I had made it clear however I had no intentions of ever returning to the UK or Europe, she questioned this and I never heard from her again.


----------



## aykalam (Apr 12, 2010)

Horus said:


> Well ladies your not immune, I was writing to an Egyptian lady who contacted me, very nice, she asked me about my interests, my future intentions about marriage, kids and religion which I answered , told her I had a business and then marriage was mentioned.
> 
> As she was a HOTTIE I said yes sure marriage would be great, also thought much easier to get my resident permit and if something went wrong I would have somewhere to stay... thought I was onto a winner I was already thinking which Lynx I should spray on and eyeing up my silk shirt, that was only message 3
> 
> I had made it clear however I had no intentions of ever returning to the UK or Europe, she questioned this and I never heard from her again.

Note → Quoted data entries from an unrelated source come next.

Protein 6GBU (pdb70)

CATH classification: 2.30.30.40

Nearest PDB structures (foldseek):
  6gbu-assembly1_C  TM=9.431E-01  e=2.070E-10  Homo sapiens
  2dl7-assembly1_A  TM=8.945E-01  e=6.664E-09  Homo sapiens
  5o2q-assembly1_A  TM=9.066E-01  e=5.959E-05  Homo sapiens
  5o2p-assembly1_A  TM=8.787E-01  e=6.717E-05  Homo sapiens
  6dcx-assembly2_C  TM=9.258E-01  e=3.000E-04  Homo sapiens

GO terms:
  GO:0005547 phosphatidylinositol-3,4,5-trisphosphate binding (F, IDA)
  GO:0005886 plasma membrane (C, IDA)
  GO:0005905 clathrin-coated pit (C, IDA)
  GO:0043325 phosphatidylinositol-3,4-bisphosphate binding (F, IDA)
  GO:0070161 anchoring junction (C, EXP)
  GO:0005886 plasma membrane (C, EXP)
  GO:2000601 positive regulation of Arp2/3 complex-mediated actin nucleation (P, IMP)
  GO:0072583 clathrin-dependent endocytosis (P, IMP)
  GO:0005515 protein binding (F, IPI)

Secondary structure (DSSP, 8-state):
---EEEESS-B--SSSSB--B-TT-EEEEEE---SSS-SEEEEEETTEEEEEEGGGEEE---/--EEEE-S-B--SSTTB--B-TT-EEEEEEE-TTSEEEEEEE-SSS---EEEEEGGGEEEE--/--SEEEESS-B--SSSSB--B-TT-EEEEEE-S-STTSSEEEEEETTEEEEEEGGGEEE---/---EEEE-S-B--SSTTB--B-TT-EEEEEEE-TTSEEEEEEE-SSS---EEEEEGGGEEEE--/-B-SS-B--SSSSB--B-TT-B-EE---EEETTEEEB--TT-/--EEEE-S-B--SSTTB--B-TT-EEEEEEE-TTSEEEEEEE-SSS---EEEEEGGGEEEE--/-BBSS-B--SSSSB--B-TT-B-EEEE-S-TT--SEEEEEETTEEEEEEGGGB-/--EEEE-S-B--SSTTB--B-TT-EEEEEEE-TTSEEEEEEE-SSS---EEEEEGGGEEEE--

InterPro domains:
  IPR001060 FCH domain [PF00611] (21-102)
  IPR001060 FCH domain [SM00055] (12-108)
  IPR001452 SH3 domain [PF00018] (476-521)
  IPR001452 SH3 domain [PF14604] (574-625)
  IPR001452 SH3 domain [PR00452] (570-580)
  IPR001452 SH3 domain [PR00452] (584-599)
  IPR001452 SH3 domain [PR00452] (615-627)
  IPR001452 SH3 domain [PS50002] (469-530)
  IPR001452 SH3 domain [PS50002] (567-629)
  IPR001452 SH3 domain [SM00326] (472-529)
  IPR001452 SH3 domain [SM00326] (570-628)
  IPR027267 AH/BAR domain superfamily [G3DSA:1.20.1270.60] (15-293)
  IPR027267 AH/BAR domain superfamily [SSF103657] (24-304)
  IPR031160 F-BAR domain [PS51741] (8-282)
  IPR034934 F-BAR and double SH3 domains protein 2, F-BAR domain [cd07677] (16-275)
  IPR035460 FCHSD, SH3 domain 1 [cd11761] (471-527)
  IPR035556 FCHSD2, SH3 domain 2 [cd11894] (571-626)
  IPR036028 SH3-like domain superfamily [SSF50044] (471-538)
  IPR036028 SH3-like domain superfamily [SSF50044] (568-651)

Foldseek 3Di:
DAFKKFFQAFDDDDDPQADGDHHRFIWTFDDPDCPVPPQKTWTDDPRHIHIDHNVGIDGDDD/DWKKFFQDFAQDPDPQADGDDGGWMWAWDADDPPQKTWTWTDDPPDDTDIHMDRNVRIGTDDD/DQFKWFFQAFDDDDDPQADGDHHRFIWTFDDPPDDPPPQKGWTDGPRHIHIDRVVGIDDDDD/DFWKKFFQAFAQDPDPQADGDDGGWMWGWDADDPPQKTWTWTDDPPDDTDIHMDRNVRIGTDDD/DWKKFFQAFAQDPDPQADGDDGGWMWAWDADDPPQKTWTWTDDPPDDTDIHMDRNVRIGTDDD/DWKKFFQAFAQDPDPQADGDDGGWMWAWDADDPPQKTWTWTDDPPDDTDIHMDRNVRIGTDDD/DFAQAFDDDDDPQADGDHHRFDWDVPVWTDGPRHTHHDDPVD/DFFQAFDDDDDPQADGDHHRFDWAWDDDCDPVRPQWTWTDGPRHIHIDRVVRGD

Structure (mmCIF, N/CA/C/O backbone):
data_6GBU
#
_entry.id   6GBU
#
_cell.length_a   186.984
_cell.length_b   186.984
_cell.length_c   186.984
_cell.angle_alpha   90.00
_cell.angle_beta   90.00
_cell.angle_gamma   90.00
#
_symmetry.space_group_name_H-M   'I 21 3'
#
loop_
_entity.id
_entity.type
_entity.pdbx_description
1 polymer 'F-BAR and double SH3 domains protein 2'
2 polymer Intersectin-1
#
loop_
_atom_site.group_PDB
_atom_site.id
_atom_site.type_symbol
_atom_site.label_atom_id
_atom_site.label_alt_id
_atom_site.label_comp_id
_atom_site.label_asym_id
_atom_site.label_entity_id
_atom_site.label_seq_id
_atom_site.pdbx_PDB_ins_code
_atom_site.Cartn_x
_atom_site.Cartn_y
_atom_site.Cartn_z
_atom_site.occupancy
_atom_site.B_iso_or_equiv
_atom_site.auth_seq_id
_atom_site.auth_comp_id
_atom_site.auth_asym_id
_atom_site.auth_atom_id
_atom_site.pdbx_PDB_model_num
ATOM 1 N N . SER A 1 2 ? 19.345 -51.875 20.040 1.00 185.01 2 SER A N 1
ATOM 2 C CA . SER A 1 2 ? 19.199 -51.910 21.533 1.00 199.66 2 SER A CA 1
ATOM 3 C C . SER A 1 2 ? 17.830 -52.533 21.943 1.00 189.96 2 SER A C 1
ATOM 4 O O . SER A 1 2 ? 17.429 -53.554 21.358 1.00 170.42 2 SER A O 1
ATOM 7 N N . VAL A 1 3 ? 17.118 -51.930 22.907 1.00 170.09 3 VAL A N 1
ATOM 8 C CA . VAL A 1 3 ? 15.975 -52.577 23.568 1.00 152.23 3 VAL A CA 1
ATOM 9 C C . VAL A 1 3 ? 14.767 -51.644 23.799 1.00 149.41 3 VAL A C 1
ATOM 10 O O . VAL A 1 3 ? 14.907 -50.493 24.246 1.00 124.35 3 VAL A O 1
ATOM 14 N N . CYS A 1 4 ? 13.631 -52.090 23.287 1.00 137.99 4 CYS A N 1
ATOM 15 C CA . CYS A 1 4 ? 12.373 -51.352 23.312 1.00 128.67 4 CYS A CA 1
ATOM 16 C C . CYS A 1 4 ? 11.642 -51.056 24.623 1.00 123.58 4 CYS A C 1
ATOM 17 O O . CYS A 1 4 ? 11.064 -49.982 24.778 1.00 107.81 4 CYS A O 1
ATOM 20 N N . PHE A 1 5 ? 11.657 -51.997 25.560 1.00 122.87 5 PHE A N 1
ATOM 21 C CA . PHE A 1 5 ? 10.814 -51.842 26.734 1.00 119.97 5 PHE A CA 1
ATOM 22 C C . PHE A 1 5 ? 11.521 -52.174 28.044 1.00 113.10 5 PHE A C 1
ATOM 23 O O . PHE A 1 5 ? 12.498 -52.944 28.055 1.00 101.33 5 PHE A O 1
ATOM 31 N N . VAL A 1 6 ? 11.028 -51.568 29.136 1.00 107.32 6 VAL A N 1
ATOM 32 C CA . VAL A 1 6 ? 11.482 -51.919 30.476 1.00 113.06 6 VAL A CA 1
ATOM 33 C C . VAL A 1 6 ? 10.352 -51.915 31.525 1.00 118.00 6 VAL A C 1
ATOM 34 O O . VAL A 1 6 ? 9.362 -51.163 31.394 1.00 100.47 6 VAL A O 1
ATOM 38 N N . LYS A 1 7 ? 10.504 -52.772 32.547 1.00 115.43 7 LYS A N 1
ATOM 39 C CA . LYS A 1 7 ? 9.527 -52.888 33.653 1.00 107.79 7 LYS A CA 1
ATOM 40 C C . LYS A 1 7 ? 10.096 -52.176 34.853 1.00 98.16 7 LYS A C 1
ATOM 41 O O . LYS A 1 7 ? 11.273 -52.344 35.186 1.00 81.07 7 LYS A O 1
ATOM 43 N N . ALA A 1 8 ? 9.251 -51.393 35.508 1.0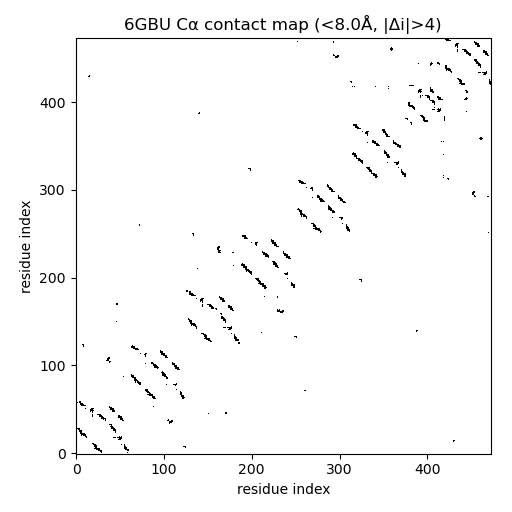0 100.58 8 ALA A N 1
ATOM 44 C CA . ALA A 1 8 ? 9.662 -50.591 36.667 1.00 109.09 8 ALA A CA 1
ATOM 45 C C . ALA A 1 8 ? 9.668 -51.399 37.945 1.00 114.92 8 ALA A C 1
ATOM 46 O O . ALA A 1 8 ? 8.628 -51.897 38.353 1.00 140.29 8 ALA A O 1
ATOM 48 N N . LEU A 1 9 ? 10.815 -51.502 38.604 1.00 115.21 9 LEU A N 1
ATOM 49 C CA . LEU A 1 9 ? 10.904 -52.298 39.831 1.00 104.67 9 LEU A CA 1
ATOM 50 C C . LEU A 1 9 ? 10.317 -51.556 40.995 1.00 112.40 9 LEU A C 1
ATOM 51 O O . LEU A 1 9 ? 9.604 -52.176 41.773 1.00 157.45 9 LEU A O 1
ATOM 56 N N . TYR A 1 10 ? 10.541 -50.254 41.100 1.00 111.41 10 TYR A N 1
ATOM 57 C CA . TYR A 1 10 ? 9.975 -49.484 42.203 1.00 114.75 10 TYR A CA 1
ATOM 58 C C . TYR A 1 10 ? 9.271 -48.277 41.649 1.00 103.55 10 TYR A C 1
ATOM 59 O O . TYR A 1 10 ? 9.631 -47.795 40.605 1.00 109.01 10 TYR A O 1
ATOM 68 N N . ASP A 1 11 ? 8.275 -47.766 42.346 1.00 108.97 11 ASP A N 1
ATOM 69 C CA . ASP A 1 11 ? 7.544 -46.600 41.809 1.00 113.87 11 ASP A CA 1
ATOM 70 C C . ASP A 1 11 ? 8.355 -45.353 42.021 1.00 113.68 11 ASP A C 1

lol Horus, you've started thinking like an Egyptian guy. Actually, that's a bit scary :madgrin:


----------



## jojo (Sep 20, 2007)

I probably shouldnt say this, I might even be"removed" from being a mod. But this post about private messaging was posted for a reason and has really angered a particular poster. Behind the scenes he's trying everyway possible to get his post count up so that he is able to PM ladies again! Now he's not doing that overtly, but it does make you wonder why the desperation, why would a young egyptian man be so consumed with being able to send private messages and make friends with "european" females ??? 

Jo xxx


----------



## Horus (Sep 17, 2010)

jojo said:


> I probably shouldnt say this, I might even be"removed" from being a mod. But this post about private messaging was posted for a reason and has really angered a particular poster. Behind the scenes he's trying everyway possible to get his post count up so that he is able to PM ladies again! Now he's not doing that overtly, but it does make you wonder why the desperation, why would a young egyptian man be so consumed with being able to send private messages and make friends with "european" females ???
> 
> Jo xxx


Because they are not seeking love but an escape. 

They don't seem successful as I have never been introduced or come across an Egyptian man in the UK in all my 20 years; I wonder what they do when they get here?

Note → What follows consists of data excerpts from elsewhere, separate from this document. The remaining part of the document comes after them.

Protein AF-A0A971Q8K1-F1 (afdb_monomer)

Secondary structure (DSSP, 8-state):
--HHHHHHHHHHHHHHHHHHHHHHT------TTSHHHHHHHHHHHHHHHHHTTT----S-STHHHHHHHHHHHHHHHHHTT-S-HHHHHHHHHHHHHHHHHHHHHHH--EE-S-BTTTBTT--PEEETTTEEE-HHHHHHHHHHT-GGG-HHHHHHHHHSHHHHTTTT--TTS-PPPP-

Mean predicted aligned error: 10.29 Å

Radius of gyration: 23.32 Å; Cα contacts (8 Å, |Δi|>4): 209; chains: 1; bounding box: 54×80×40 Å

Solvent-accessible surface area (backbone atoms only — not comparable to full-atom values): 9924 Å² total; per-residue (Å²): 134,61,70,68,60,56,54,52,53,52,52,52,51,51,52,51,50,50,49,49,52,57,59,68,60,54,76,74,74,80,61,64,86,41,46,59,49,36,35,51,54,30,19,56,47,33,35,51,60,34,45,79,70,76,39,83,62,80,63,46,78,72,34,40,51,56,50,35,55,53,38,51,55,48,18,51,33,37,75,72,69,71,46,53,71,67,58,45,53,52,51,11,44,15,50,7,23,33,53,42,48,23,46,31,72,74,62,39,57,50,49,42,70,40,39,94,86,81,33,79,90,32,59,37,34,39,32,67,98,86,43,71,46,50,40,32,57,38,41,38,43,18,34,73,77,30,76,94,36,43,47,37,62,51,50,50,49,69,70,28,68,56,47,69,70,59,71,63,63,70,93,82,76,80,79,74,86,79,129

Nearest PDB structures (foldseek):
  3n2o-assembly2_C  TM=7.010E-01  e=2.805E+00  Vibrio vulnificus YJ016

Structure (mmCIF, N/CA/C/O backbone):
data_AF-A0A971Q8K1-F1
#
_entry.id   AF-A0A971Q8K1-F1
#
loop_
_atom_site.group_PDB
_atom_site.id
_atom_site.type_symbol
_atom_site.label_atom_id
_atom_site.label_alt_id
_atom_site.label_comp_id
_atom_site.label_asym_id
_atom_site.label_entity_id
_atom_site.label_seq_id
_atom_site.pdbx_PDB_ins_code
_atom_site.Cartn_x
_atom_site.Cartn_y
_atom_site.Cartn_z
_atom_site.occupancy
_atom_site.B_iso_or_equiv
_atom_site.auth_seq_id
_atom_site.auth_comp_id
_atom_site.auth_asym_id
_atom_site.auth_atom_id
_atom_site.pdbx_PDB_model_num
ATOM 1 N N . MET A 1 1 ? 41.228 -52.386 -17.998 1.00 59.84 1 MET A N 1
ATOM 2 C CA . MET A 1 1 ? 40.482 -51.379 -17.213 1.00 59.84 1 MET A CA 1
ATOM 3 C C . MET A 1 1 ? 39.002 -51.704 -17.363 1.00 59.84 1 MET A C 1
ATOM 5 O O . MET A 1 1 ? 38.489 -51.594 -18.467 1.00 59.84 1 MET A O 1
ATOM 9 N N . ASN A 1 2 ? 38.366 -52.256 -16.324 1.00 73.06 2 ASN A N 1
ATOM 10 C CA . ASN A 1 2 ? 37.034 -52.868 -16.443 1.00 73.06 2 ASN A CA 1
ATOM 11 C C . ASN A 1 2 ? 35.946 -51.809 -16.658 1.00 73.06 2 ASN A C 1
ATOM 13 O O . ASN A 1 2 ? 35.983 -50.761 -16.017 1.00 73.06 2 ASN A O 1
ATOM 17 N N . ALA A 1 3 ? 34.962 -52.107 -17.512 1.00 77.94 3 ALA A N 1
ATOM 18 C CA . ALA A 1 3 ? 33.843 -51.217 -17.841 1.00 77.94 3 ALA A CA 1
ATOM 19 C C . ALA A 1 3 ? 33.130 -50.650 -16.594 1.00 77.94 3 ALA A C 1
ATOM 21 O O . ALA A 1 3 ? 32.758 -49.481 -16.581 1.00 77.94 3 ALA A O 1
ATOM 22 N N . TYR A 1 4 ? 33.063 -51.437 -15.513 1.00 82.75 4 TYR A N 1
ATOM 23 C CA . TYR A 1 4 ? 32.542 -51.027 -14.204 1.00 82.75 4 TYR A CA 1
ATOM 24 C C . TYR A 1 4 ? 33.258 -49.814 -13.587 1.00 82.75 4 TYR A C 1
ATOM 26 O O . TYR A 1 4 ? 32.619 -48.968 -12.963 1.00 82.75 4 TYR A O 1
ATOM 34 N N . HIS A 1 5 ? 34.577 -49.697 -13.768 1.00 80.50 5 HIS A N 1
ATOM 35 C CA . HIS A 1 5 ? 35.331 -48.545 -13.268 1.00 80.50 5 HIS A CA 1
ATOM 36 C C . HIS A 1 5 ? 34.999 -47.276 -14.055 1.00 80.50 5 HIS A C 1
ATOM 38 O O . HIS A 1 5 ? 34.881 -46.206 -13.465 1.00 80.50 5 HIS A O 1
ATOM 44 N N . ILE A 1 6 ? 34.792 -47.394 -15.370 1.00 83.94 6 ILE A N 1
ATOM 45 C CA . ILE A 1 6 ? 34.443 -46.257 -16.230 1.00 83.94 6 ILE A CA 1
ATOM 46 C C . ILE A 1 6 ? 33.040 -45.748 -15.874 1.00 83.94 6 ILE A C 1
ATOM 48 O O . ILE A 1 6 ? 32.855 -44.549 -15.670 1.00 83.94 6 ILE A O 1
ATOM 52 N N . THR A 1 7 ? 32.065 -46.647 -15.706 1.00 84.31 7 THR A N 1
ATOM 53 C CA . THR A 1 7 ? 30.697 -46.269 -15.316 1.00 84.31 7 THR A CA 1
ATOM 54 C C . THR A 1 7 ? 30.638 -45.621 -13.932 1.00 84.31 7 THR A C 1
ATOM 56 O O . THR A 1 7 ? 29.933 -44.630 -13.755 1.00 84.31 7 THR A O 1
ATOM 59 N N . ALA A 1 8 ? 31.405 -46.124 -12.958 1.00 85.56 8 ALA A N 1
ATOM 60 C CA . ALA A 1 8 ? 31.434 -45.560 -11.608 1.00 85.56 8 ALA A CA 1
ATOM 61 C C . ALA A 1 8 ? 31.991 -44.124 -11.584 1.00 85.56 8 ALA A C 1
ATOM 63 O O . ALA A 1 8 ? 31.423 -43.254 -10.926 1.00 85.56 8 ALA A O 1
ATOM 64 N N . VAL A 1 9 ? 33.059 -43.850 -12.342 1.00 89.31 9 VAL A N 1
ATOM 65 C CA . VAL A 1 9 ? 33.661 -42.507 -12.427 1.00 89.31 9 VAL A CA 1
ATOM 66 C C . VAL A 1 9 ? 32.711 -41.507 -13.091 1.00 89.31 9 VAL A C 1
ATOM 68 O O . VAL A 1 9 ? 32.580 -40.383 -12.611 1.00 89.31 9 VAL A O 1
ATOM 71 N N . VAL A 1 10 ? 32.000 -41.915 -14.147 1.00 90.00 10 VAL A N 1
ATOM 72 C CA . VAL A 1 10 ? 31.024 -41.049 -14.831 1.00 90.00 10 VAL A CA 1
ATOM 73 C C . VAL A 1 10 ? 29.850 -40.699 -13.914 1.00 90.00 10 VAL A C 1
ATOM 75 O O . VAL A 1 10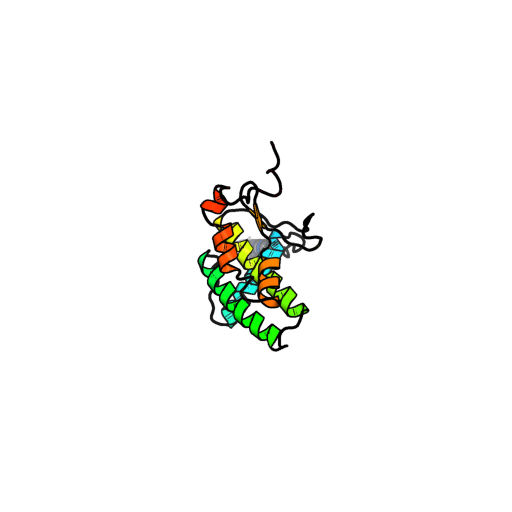 ? 29.467 -39.534 -13.841 1.00 90.00 10 VAL A O 1
ATOM 78 N N . ILE A 1 11 ? 29.313 -41.667 -13.161 1.00 92.50 11 ILE A N 1
ATOM 79 C CA . ILE A 1 11 ? 28.229 -41.410 -12.198 1.00 92.50 11 ILE A CA 1
ATOM 80 C C . ILE A 1 11 ? 28.692 -40.434 -11.112 1.00 92.50 11 ILE A C 1
ATOM 82 O O . ILE A 1 11 ? 27.989 -39.467 -10.828 1.00 92.50 11 ILE A O 1
ATOM 86 N N . LEU A 1 12 ? 29.886 -40.633 -10.545 1.00 90.94 12 LEU A N 1
ATOM 87 C CA . LEU A 1 12 ? 30.438 -39.723 -9.538 1.00 90.94 12 LEU A CA 1
ATOM 88 C C . LEU A 1 12 ? 30.646 -38.306 -10.091 1.00 90.94 12 LEU A C 1
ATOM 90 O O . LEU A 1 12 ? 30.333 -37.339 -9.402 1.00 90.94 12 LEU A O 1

I will report back when I am there of my observations and keep it family friendly

Just some advice to these Egyptian guys reading - these ex-pat ladies are rather strong willed and minded and a very hard nuts to crack so there is no use trying 

I dread to think what they are like in resort and I think the love doctor will have many lonesome days


----------



## Sonrisa (Sep 2, 2010)

Horus said:


> Because they are not seeking love but an escape.
> 
> They don't seem successful as I have never been introduced or come across an Egyptian man in the UK in all my 20 years; I wonder what they do when they get here?


Seriously? Not one? I lived in both Hounslow and by Edgware Road during my London days. One was full of Indians and Pakistanies, the other was popular with Egyptians, tons of them.


----------



## King.Tut (Jan 12, 2011)

Well Horus I can think of one succesful Egyptian businessman in the UK; Mohamed Al-Fayed.


----------



## Horus (Sep 17, 2010)

King.Tut said:


> Well Horus I can think of one succesful Egyptian businessman in the UK; Mohamed Al-Fayed.


True however he has not been successful in securing a British Passport and is a total fruit bat and his son managed to get a few PM's over to Princess Diana mind you she was not quite right in the head either however I am sure Dodi proved more interesting than Prince Charles if I had to wake up next to that I would have thrown myself down the stairs as well


----------